# What you have to do:
In the material below, find the line containing "ATOM 92 N N" and the line containing "ATOM 116 C CA", then reproduce exactly both of them and every line between, and nothing else.

# Data:

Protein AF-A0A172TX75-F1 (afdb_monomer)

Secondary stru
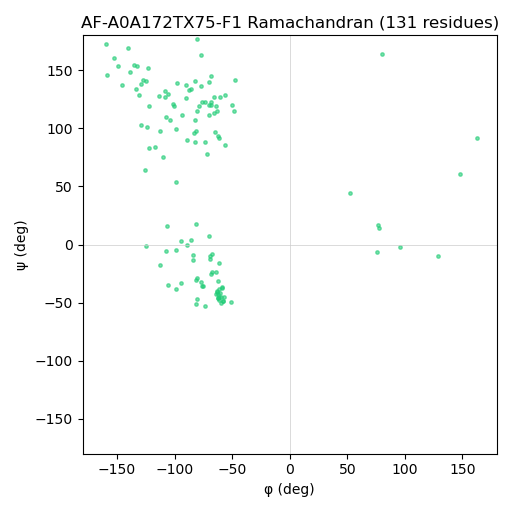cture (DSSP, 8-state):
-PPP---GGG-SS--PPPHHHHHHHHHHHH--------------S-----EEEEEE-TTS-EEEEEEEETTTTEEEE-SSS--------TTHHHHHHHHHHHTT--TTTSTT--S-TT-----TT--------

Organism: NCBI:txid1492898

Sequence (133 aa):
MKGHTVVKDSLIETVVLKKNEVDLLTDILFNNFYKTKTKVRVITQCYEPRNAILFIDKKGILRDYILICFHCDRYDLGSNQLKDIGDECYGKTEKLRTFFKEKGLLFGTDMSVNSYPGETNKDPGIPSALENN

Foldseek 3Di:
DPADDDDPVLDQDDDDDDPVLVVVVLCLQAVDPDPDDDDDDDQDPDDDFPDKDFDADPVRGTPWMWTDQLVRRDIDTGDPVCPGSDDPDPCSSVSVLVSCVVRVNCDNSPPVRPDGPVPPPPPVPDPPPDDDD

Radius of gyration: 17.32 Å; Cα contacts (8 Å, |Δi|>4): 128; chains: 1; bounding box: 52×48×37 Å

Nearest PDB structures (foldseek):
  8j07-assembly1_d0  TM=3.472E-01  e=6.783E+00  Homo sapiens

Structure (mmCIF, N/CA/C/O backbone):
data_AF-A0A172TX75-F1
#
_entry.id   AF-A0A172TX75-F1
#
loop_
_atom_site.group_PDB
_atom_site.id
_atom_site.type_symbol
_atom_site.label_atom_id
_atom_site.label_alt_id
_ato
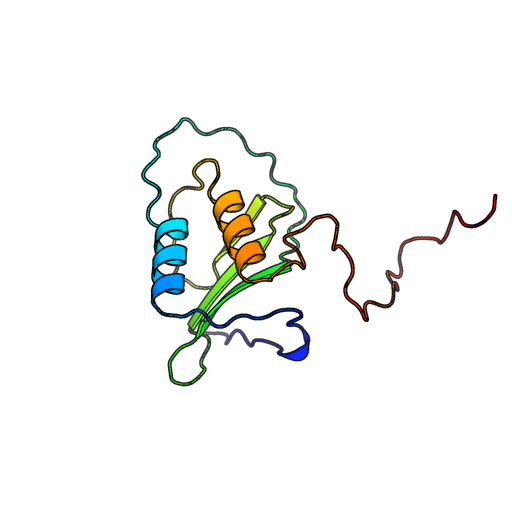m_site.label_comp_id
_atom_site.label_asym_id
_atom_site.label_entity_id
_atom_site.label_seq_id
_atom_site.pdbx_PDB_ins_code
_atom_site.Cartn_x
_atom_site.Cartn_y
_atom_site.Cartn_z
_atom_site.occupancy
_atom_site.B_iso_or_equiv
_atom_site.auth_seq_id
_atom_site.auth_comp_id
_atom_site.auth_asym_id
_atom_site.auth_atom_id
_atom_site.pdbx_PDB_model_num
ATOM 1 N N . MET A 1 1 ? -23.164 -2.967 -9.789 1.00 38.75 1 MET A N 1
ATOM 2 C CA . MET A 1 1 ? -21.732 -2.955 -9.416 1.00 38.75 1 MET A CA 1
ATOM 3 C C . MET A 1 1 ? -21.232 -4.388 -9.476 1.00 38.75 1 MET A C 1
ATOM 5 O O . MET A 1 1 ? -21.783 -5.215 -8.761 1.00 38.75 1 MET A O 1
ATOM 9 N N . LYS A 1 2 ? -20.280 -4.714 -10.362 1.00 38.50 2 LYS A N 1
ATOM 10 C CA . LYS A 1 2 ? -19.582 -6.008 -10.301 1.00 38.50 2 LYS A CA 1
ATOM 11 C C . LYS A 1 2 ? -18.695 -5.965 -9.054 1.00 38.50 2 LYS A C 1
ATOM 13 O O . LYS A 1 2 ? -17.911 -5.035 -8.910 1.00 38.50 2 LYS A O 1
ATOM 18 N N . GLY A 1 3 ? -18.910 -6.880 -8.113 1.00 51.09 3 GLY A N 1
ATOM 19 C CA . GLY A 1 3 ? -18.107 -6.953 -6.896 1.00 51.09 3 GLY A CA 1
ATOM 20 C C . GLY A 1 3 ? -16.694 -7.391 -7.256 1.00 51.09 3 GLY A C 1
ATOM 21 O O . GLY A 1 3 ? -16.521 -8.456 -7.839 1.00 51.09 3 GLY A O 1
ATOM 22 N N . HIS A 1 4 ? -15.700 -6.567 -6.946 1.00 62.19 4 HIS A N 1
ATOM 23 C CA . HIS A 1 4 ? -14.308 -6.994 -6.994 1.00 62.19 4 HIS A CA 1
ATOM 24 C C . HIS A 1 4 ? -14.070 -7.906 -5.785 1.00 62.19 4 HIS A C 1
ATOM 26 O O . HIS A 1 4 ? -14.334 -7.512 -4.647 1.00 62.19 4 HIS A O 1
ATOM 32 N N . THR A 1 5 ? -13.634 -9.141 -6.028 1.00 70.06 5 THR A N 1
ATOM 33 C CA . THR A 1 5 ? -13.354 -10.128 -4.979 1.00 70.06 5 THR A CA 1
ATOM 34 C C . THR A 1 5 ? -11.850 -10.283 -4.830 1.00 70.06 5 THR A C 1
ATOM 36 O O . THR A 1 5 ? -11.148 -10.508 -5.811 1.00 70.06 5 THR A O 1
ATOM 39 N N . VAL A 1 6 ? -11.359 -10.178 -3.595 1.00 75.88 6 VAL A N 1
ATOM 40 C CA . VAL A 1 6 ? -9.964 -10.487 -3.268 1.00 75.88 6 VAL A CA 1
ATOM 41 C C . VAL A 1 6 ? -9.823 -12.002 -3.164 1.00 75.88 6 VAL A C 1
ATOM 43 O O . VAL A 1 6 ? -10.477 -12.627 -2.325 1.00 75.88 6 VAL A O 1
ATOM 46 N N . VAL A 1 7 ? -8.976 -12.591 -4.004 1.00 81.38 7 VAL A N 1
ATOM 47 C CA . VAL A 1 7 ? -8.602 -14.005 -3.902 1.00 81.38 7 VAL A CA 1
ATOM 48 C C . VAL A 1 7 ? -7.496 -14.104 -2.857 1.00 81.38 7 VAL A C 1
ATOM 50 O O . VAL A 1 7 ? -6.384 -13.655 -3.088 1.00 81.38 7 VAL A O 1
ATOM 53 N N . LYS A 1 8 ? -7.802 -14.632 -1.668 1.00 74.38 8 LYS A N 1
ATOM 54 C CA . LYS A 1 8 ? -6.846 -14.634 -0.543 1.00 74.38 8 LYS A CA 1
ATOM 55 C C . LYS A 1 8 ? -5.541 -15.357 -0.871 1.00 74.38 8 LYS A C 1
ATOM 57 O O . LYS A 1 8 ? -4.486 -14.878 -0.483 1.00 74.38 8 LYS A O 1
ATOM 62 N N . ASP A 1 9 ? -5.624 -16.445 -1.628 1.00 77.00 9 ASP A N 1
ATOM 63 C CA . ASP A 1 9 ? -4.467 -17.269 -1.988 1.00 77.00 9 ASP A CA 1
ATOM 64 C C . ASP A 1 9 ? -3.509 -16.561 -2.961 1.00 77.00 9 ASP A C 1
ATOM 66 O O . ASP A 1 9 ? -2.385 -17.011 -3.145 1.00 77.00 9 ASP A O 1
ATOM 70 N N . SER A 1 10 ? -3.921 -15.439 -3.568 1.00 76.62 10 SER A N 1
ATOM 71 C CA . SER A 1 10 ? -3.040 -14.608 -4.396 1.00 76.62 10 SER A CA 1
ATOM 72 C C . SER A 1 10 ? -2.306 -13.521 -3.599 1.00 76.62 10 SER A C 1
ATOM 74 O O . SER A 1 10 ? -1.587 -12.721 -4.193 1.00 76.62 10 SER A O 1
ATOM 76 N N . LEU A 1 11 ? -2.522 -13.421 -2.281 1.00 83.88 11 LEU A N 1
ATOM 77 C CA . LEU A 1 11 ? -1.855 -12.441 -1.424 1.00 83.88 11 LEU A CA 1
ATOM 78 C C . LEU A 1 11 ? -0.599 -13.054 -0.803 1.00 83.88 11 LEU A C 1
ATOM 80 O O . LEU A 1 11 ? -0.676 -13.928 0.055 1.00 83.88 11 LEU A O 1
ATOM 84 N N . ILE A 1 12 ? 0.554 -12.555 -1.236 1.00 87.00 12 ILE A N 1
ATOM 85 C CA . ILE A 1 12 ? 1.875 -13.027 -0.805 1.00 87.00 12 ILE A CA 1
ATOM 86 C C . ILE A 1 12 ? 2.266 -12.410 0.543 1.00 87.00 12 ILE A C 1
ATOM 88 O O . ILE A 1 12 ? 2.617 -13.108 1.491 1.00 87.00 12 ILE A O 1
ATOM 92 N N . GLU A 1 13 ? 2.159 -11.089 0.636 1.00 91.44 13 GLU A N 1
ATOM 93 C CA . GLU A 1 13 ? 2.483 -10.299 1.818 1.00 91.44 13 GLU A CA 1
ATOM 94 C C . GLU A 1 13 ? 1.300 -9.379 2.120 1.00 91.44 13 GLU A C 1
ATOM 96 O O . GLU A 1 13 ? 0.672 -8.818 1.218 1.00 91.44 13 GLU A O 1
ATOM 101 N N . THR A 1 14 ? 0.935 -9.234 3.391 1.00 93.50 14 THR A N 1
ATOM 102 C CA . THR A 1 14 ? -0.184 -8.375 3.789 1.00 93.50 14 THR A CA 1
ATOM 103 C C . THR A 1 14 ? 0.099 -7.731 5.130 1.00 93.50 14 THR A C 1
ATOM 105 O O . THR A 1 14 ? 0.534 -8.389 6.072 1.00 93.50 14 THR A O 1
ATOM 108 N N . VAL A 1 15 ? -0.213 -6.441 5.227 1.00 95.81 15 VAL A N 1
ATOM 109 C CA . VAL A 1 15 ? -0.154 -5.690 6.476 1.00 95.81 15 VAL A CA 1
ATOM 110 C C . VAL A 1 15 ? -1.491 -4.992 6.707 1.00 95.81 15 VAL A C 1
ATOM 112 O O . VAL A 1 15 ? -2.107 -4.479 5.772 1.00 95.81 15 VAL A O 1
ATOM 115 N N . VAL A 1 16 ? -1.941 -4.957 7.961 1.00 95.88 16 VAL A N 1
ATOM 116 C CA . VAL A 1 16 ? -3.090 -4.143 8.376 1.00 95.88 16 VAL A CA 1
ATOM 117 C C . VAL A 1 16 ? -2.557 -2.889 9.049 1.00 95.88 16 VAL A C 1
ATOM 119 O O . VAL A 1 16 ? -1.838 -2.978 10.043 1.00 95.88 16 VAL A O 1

# Output:
ATOM 92 N N . GLU A 1 13 ? 2.159 -11.089 0.636 1.00 91.44 13 GLU A N 1
ATOM 93 C CA . GLU A 1 13 ? 2.483 -10.299 1.818 1.00 91.44 13 GLU A CA 1
ATOM 94 C C . GLU A 1 13 ? 1.300 -9.379 2.120 1.00 91.44 13 GLU A C 1
ATOM 96 O O . GLU A 1 13 ? 0.672 -8.818 1.218 1.00 91.44 13 GLU A O 1
ATOM 101 N N . THR A 1 14 ? 0.935 -9.234 3.391 1.00 93.50 14 THR A N 1
ATOM 102 C CA . THR A 1 14 ? -0.184 -8.375 3.789 1.00 93.50 14 THR A CA 1
ATOM 103 C C . THR A 1 14 ? 0.099 -7.731 5.130 1.00 93.50 14 THR A C 1
ATOM 105 O O . THR A 1 14 ? 0.534 -8.389 6.072 1.00 93.50 14 THR A O 1
ATOM 108 N N . VAL A 1 15 ? -0.213 -6.441 5.227 1.00 95.81 15 VAL A N 1
ATOM 109 C CA . VAL A 1 15 ? -0.154 -5.690 6.476 1.00 95.81 15 VAL A CA 1
ATOM 110 C C . VAL A 1 15 ? -1.491 -4.992 6.707 1.00 95.81 15 VAL A C 1
ATOM 112 O O . VAL A 1 15 ? -2.107 -4.479 5.772 1.00 95.81 15 VAL A O 1
ATOM 115 N N . VAL A 1 16 ? -1.941 -4.957 7.961 1.00 95.88 16 VAL A N 1
ATOM 116 C CA . VAL A 1 16 ? -3.090 -4.143 8.376 1.00 95.88 16 VAL A CA 1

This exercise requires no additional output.